Of these, I like the Austen and Tolstoy best:

10 of Our Favorite First Lines in Literature

What are some of your favorite first lines?


----------



## DragonOfTheAerie (Nov 9, 2017)

I've never read Neuromancer, but I love the first line. It makes me want to read it...which I guess is the idea.


----------



## Steerpike (Nov 9, 2017)

DragonOfTheAerie said:


> I've never read Neuromancer, but I love the first line. It makes me want to read it...which I guess is the idea.



It’s good.


----------



## FifthView (Nov 9, 2017)

Yeah, the line from Neuromancer is great. I also like the line from 1984, a little more.  Also, the Jekyll and Hyde and Pride and Prejudice first lines. And Anna Karenina. Probably those last three in that order.


----------



## CupofJoe (Nov 10, 2017)

My trio...
In a hole in the ground there lived a hobbit. JRR Tolkien, The Hobbit
It was the best of times, it was the worst of times.  Charles Dickens, A Tale of Two Cities
The past is a foreign country: they do things differently there. LP Hartley The Go-Between
I've read the first two but I really love the last one.
But I  think the beginning of 1984 is just about the best fourteen words ever...


----------



## Heliotrope (Nov 10, 2017)

_The thing was: _
- Galapagos, Kurt Vonnegut.

Vonnegut has such a great narrative voice. I just love it. Just another night at the pub drinking beers with Kurt.
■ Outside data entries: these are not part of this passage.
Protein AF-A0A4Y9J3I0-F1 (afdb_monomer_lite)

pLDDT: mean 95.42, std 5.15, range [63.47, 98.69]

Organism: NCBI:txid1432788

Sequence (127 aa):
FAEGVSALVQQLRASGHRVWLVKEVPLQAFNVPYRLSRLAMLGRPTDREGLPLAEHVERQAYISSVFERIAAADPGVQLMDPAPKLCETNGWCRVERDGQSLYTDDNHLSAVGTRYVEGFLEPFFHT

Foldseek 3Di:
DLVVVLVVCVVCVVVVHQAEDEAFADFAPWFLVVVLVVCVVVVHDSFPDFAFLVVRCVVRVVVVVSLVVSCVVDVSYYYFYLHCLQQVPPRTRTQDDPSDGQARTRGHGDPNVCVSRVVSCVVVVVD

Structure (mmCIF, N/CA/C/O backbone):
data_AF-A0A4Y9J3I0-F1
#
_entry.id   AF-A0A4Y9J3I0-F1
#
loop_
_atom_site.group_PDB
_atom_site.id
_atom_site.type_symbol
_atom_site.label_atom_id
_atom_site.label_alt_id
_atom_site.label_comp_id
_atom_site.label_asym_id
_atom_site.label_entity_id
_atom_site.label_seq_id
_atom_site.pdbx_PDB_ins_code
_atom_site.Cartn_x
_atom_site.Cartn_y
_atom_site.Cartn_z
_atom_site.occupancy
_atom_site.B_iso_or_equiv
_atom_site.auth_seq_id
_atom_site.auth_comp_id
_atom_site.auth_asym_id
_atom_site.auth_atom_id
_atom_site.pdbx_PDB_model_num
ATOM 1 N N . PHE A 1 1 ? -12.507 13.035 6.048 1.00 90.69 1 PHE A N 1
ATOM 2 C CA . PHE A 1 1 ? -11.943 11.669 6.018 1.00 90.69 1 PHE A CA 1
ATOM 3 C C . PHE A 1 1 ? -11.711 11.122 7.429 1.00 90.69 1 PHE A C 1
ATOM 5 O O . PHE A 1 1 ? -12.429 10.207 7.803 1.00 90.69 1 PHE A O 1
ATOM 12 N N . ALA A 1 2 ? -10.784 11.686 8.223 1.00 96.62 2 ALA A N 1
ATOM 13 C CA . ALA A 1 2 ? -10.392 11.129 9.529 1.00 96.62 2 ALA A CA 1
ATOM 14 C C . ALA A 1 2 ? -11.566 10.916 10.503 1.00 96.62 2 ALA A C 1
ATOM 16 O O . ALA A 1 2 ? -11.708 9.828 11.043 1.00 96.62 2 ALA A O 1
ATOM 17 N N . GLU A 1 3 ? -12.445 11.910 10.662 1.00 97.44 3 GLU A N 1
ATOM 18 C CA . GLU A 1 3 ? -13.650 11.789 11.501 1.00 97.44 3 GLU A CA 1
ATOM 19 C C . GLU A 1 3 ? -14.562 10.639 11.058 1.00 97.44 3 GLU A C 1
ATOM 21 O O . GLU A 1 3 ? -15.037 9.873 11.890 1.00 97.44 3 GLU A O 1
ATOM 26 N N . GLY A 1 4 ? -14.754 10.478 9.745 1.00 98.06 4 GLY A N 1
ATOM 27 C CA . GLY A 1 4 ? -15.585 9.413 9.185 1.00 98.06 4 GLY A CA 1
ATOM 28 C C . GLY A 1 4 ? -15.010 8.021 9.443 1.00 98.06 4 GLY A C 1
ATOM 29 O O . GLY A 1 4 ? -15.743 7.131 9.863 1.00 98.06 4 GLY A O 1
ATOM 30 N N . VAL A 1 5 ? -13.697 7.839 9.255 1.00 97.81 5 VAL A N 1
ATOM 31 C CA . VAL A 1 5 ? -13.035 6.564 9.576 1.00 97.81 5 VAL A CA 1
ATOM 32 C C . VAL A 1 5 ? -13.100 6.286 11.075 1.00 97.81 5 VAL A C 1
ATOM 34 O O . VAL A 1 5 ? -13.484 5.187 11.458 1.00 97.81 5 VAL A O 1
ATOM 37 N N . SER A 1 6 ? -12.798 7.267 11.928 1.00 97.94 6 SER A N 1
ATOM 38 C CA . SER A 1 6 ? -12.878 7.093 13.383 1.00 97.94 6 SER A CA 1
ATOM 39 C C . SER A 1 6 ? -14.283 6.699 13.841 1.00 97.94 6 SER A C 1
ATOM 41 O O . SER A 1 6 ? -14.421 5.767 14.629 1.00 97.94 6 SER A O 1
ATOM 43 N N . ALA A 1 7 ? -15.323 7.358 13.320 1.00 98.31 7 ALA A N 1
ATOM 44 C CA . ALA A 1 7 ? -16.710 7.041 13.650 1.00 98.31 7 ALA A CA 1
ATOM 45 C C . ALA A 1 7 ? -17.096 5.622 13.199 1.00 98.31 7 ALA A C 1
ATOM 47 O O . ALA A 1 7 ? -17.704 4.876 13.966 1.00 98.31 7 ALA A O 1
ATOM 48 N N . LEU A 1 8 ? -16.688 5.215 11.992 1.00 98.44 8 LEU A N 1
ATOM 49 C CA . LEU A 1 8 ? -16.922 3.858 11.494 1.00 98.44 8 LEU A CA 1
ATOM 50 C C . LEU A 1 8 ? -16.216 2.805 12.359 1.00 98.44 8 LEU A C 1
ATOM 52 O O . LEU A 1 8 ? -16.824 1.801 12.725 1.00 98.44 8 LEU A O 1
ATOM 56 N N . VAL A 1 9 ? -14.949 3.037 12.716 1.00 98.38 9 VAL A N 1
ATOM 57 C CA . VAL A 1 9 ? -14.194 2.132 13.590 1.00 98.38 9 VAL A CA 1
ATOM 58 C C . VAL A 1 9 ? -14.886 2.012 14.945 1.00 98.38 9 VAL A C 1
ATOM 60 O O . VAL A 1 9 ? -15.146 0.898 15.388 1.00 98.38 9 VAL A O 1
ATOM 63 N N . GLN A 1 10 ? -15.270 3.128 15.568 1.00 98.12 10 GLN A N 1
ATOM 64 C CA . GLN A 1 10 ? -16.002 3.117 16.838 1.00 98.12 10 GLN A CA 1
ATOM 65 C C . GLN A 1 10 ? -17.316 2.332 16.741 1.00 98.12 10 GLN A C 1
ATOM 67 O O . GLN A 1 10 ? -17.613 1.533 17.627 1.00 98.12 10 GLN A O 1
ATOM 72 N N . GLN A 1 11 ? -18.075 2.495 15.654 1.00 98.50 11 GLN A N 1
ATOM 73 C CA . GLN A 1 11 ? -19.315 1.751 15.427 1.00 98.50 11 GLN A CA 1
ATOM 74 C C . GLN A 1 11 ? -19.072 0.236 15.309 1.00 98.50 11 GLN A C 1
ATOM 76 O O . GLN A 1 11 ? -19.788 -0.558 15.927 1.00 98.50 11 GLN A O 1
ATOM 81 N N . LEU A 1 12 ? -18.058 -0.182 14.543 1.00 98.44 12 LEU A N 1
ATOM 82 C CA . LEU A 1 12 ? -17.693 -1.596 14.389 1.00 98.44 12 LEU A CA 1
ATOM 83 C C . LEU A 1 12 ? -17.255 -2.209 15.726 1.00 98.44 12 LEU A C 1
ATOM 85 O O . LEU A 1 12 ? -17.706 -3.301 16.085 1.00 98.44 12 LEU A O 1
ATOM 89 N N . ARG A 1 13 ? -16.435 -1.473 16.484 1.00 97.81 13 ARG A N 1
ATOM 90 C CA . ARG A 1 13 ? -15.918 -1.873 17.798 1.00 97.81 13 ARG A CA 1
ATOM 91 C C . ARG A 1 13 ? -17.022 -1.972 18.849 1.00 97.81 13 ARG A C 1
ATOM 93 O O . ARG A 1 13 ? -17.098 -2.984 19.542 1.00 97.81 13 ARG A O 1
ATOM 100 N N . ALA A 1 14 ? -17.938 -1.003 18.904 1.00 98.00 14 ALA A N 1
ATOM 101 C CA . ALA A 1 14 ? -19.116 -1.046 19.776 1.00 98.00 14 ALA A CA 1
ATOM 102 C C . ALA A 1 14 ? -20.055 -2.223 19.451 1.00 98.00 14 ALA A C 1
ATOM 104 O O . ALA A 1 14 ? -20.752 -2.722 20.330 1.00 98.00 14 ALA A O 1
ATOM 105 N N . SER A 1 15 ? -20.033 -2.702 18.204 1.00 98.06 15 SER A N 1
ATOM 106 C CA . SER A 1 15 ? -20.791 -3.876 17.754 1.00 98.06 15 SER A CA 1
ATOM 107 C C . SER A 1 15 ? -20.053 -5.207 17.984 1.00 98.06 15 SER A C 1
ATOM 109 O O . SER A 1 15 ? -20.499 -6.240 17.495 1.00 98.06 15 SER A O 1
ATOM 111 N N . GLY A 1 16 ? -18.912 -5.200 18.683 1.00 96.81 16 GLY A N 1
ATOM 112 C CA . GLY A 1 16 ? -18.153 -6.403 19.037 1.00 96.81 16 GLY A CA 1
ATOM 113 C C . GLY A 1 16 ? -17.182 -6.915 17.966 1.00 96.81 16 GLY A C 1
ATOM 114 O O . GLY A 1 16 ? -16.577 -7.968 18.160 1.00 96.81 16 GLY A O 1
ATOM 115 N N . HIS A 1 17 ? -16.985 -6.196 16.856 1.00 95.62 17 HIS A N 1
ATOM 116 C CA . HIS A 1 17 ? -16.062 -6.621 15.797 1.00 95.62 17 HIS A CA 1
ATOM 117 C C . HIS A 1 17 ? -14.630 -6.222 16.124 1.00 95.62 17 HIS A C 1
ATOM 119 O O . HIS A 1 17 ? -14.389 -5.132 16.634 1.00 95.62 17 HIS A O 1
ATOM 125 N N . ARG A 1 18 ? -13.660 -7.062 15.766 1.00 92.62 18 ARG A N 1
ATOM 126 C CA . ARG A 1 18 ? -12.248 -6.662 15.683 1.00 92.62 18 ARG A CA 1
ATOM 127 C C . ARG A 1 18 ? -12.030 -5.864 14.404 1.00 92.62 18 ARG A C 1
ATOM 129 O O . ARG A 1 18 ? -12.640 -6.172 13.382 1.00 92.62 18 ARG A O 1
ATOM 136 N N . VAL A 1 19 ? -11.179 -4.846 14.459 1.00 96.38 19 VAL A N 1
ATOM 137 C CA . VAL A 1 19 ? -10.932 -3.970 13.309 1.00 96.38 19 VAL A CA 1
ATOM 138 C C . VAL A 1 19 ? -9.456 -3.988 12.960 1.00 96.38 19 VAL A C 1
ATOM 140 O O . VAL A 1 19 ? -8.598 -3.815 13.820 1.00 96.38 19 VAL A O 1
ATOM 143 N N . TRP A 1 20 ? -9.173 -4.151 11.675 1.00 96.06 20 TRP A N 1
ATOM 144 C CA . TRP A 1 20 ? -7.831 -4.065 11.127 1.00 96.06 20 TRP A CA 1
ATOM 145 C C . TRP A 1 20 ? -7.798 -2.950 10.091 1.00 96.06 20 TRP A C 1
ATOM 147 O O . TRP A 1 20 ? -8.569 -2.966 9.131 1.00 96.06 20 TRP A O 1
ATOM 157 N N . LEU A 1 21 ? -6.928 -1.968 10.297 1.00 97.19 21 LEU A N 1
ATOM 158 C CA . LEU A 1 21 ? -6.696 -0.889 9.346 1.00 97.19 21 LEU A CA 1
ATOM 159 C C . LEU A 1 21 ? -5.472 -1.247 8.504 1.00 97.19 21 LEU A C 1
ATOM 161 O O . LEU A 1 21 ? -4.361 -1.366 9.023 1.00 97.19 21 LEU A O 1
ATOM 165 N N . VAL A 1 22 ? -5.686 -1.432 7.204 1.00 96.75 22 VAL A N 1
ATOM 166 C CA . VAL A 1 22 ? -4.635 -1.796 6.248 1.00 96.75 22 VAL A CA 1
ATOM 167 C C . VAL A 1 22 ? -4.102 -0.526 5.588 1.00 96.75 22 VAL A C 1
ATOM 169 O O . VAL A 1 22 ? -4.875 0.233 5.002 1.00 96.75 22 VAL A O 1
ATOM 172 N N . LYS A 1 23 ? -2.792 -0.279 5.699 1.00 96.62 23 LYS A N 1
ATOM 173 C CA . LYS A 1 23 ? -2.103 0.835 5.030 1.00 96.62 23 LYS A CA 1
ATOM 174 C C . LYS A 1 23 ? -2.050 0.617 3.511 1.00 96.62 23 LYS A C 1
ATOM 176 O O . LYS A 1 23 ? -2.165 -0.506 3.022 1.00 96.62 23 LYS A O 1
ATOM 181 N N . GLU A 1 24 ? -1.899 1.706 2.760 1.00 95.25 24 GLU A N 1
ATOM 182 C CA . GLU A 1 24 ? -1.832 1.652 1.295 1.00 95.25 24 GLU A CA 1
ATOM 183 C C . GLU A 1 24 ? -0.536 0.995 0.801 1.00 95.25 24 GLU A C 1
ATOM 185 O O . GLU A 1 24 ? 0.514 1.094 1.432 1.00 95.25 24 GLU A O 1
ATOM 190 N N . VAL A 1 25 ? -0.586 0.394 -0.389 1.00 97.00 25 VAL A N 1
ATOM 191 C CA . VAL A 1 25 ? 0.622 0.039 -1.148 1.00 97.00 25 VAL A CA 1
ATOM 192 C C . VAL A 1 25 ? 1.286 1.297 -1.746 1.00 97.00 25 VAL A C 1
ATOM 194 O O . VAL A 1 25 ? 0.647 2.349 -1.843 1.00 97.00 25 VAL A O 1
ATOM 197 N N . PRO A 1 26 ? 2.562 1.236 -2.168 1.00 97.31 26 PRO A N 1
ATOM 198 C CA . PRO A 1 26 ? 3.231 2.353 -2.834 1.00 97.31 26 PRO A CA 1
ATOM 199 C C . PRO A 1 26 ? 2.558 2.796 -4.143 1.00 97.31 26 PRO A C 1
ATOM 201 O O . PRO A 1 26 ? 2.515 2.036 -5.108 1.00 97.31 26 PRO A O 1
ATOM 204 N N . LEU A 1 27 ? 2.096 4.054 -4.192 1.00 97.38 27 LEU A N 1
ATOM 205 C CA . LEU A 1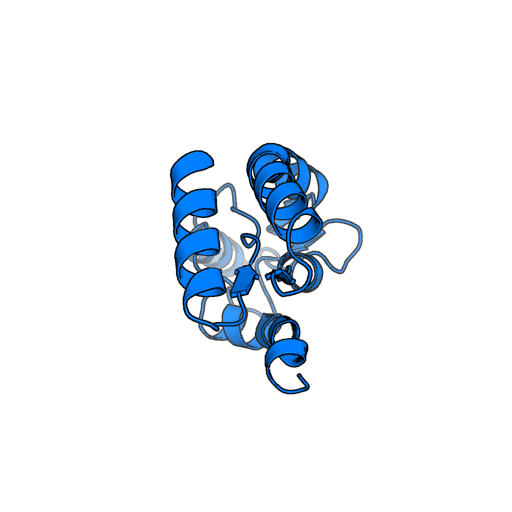 27 ? 1.604 4.696 -5.417 1.00 97.38 27 LEU A CA 1
ATOM 206 C C . LEU A 1 27 ? 2.768 5.002 -6.357 1.00 97.38 27 LEU A C 1
ATOM 208 O O . LEU A 1 27 ? 3.645 5.786 -6.005 1.00 97.38 27 LEU A O 1
ATOM 212 N N . GLN A 1 28 ? 2.727 4.458 -7.566 1.00 97.38 28 GLN A N 1
ATOM 213 C CA . GLN A 1 28 ? 3.732 4.689 -8.594 1.00 97.38 28 GLN A CA 1
ATOM 214 C C . GLN A 1 28 ? 3.465 5.983 -9.368 1.00 97.38 28 GLN A C 1
ATOM 216 O O . GLN A 1 28 ? 2.330 6.398 -9.560 1.00 97.38 28 GLN A O 1
ATOM 221 N N . ALA A 1 29 ? 4.522 6.621 -9.872 1.00 95.88 29 ALA A N 1
ATOM 222 C CA . ALA A 1 29 ? 4.402 7.847 -10.671 1.00 95.88 29 ALA A CA 1
ATOM 223 C C . ALA A 1 29 ? 3.969 7.594 -12.133 1.00 95.88 29 ALA A C 1
ATOM 225 O O . ALA A 1 29 ? 3.918 8.517 -12.947 1.00 95.88 29 ALA A O 1
ATOM 226 N N . PHE A 1 30 ? 3.728 6.335 -12.503 1.00 97.50 30 PHE A N 1
ATOM 227 C CA . PHE A 1 30 ? 3.446 5.905 -13.867 1.00 97.50 30 PHE A CA 1
ATOM 228 C C . PHE A 1 30 ? 2.583 4.642 -13.873 1.00 97.50 30 PHE A C 1
ATOM 230 O O . PHE A 1 30 ? 2.628 3.840 -12.944 1.00 97.50 30 PHE A O 1
ATOM 237 N N . ASN A 1 31 ? 1.865 4.415 -14.977 1.00 98.44 31 ASN A N 1
ATOM 238 C CA . ASN A 1 31 ? 1.206 3.135 -15.221 1.00 98.44 31 ASN A CA 1
ATOM 239 C C . ASN A 1 31 ? 2.272 2.038 -15.385 1.00 98.44 31 ASN A C 1
ATOM 241 O O . ASN A 1 31 ? 3.031 2.037 -16.365 1.00 98.44 31 ASN A O 1
ATOM 245 N N . VAL A 1 32 ? 2.344 1.123 -14.417 1.00 98.56 32 VAL A N 1
ATOM 246 C CA . VAL A 1 32 ? 3.427 0.140 -14.329 1.00 98.56 32 VAL A CA 1
ATOM 247 C C . VAL A 1 32 ? 3.445 -0.809 -15.531 1.00 98.56 32 VAL A C 1
ATOM 249 O O . VAL A 1 32 ? 4.489 -0.872 -16.187 1.00 98.56 32 VAL A O 1
ATOM 252 N N . PRO A 1 33 ? 2.347 -1.500 -15.915 1.00 98.31 33 PRO A N 1
ATOM 253 C CA . PRO A 1 33 ? 2.382 -2.395 -17.075 1.00 98.31 33 PRO A CA 1
ATOM 254 C C . PRO A 1 33 ? 2.818 -1.700 -18.366 1.00 98.31 33 PRO A C 1
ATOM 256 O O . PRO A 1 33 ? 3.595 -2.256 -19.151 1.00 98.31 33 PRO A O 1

_There was a boy called Eustace Clarence Scrubb, and he almost deserved it. _
- Voyage of the Dawn Treader, C.S. Lewis

_When Andy was only two weeks old she tumbled from the sky, unannounced, onto the bark mulch pile Mrs. Perkins was digging to protect her marigolds. _

- Treasure of Sorrows, by.... Me. Lol. ( I like it  Don't judge me).


----------



## FifthView (Nov 10, 2017)

Heliotrope said:


> _When Andy was only two weeks old she tumbled from the sky, annanouced, onto the bark mulch pile Mrs. Perkins was digging to protect her marigolds. _
> 
> - Treasure of Sorrows, by.... Me. Lol. ( I like it  Don't judge me).
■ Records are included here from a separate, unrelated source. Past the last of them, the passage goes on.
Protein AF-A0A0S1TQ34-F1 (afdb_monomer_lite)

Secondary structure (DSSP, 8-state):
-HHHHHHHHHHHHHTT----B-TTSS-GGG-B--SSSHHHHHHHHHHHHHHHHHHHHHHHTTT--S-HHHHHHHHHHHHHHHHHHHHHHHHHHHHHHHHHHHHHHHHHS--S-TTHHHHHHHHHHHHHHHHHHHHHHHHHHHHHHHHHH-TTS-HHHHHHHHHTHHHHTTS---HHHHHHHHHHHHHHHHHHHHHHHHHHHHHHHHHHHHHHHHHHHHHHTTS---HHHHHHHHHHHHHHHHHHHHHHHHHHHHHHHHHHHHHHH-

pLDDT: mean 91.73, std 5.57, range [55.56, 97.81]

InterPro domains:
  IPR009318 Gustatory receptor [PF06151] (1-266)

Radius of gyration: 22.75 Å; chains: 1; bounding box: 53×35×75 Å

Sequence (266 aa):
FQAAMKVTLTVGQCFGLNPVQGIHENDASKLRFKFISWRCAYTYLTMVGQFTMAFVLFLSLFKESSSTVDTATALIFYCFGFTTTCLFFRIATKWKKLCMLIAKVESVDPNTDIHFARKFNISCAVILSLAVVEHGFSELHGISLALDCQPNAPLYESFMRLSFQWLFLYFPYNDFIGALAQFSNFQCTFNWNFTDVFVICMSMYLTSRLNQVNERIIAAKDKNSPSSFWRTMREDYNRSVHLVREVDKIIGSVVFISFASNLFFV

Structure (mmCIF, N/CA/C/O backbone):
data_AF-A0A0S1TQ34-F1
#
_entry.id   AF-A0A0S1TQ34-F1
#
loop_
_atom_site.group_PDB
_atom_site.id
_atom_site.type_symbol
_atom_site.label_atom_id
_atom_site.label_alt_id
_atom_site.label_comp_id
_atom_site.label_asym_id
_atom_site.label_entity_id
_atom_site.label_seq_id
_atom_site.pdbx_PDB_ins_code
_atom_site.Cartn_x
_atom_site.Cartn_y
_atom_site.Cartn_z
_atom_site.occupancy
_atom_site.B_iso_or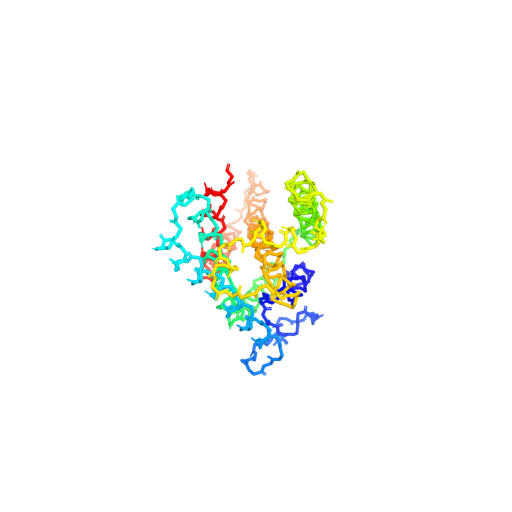_equiv
_atom_site.auth_seq_id
_atom_site.auth_comp_id
_atom_site.auth_asym_id
_atom_site.auth_atom_id
_atom_site.pdbx_PDB_model_num
ATOM 1 N N . PHE A 1 1 ? -16.433 0.970 11.667 1.00 86.75 1 PHE A N 1
ATOM 2 C CA . PHE A 1 1 ? -15.123 0.826 10.980 1.00 86.75 1 PHE A CA 1
ATOM 3 C C . PHE A 1 1 ? -15.194 0.571 9.464 1.00 86.75 1 PHE A C 1
ATOM 5 O O . PHE A 1 1 ? -14.605 1.328 8.701 1.00 86.75 1 PHE A O 1
ATOM 12 N N . GLN A 1 2 ? -15.895 -0.472 8.997 1.00 86.44 2 GLN A N 1
ATOM 13 C CA . GLN A 1 2 ? -15.867 -0.918 7.588 1.00 86.44 2 GLN A CA 1
ATOM 14 C C . GLN A 1 2 ? -16.196 0.175 6.562 1.00 86.44 2 GLN A C 1
ATOM 16 O O . GLN A 1 2 ? -15.490 0.314 5.567 1.00 86.44 2 GLN A O 1
ATOM 21 N N . ALA A 1 3 ? -17.225 0.984 6.830 1.00 86.12 3 ALA A N 1
ATOM 22 C CA . ALA A 1 3 ? -17.608 2.087 5.951 1.00 86.12 3 ALA A CA 1
ATOM 23 C C . ALA A 1 3 ? -16.484 3.125 5.765 1.00 86.12 3 ALA A C 1
ATOM 25 O O . ALA A 1 3 ? -16.324 3.647 4.667 1.00 86.12 3 ALA A O 1
ATOM 26 N N . ALA A 1 4 ? -15.679 3.381 6.802 1.00 88.31 4 ALA A N 1
ATOM 27 C CA . ALA A 1 4 ? -14.556 4.316 6.742 1.00 88.31 4 ALA A CA 1
ATOM 28 C C . ALA A 1 4 ? -13.382 3.771 5.916 1.00 88.31 4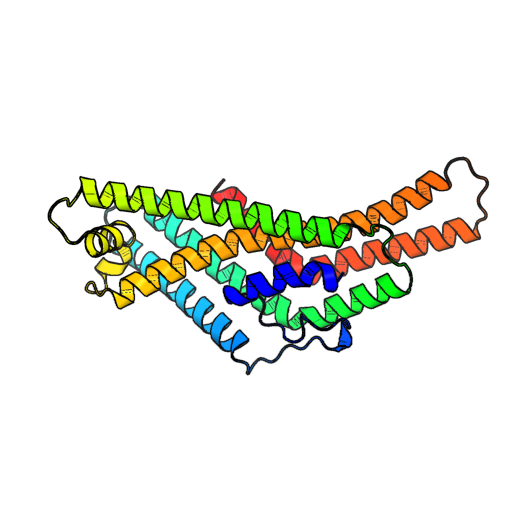 ALA A C 1
ATOM 30 O O . ALA A 1 4 ? -12.750 4.512 5.177 1.00 88.31 4 ALA A O 1
ATOM 31 N N . MET A 1 5 ? -13.114 2.464 5.997 1.00 91.00 5 MET A N 1
ATOM 32 C CA . MET A 1 5 ? -12.036 1.823 5.231 1.00 91.00 5 MET A CA 1
ATOM 33 C C . MET A 1 5 ? -12.377 1.617 3.750 1.00 91.00 5 MET A C 1
ATOM 35 O O . MET A 1 5 ? -11.489 1.303 2.963 1.00 91.00 5 MET A O 1
ATOM 39 N N . LYS A 1 6 ? -13.645 1.777 3.353 1.00 90.50 6 LYS A N 1
ATOM 40 C CA . LYS A 1 6 ? -14.137 1.502 1.995 1.00 90.50 6 LYS A CA 1
ATOM 41 C C . LYS A 1 6 ? -13.300 2.190 0.914 1.00 90.50 6 LYS A C 1
ATOM 43 O O . LYS A 1 6 ? -12.869 1.518 -0.020 1.00 90.50 6 LYS A O 1
ATOM 48 N N . VAL A 1 7 ? -13.068 3.499 1.041 1.00 90.81 7 VAL A N 1
ATOM 49 C CA . VAL A 1 7 ? -12.321 4.281 0.041 1.00 90.81 7 VAL A CA 1
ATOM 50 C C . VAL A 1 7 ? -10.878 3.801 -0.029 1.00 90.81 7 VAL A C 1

I hope it's spelled correctly in the book!  [I'll stop judging now. It's a great first line. Oops I judged again.]


----------



## Heliotrope (Nov 10, 2017)

Whatever are you talking about ?  It is spelled perfectly.......


----------



## TheCrystallineEntity (Nov 13, 2017)

It was a dark and stormy night. [A Wrinkle in Time.]


----------



## Heliotrope (Nov 13, 2017)

^^^^ my favourite book.

I love that it was just included on the bookcase in Interstellar.


----------



## Ankari (Nov 13, 2017)

This is technically cheating, but I love this opening to every Wheel of Time book:

_The Wheel of Time turns, and Ages come and pass, leaving memories that become legend. Legend fades to myth, and even myth is long forgotten when the Age that gave it birth comes again. In one Age, called the Third Age by some, an Age yet to come, an Age long past, a wind rose in the Mountains of Mist_ (the origination can change from book to book)_. The wind was not the beginning. There are neither beginnings nor endings to the turning of the Wheel of Time. But it was _a_ beginning.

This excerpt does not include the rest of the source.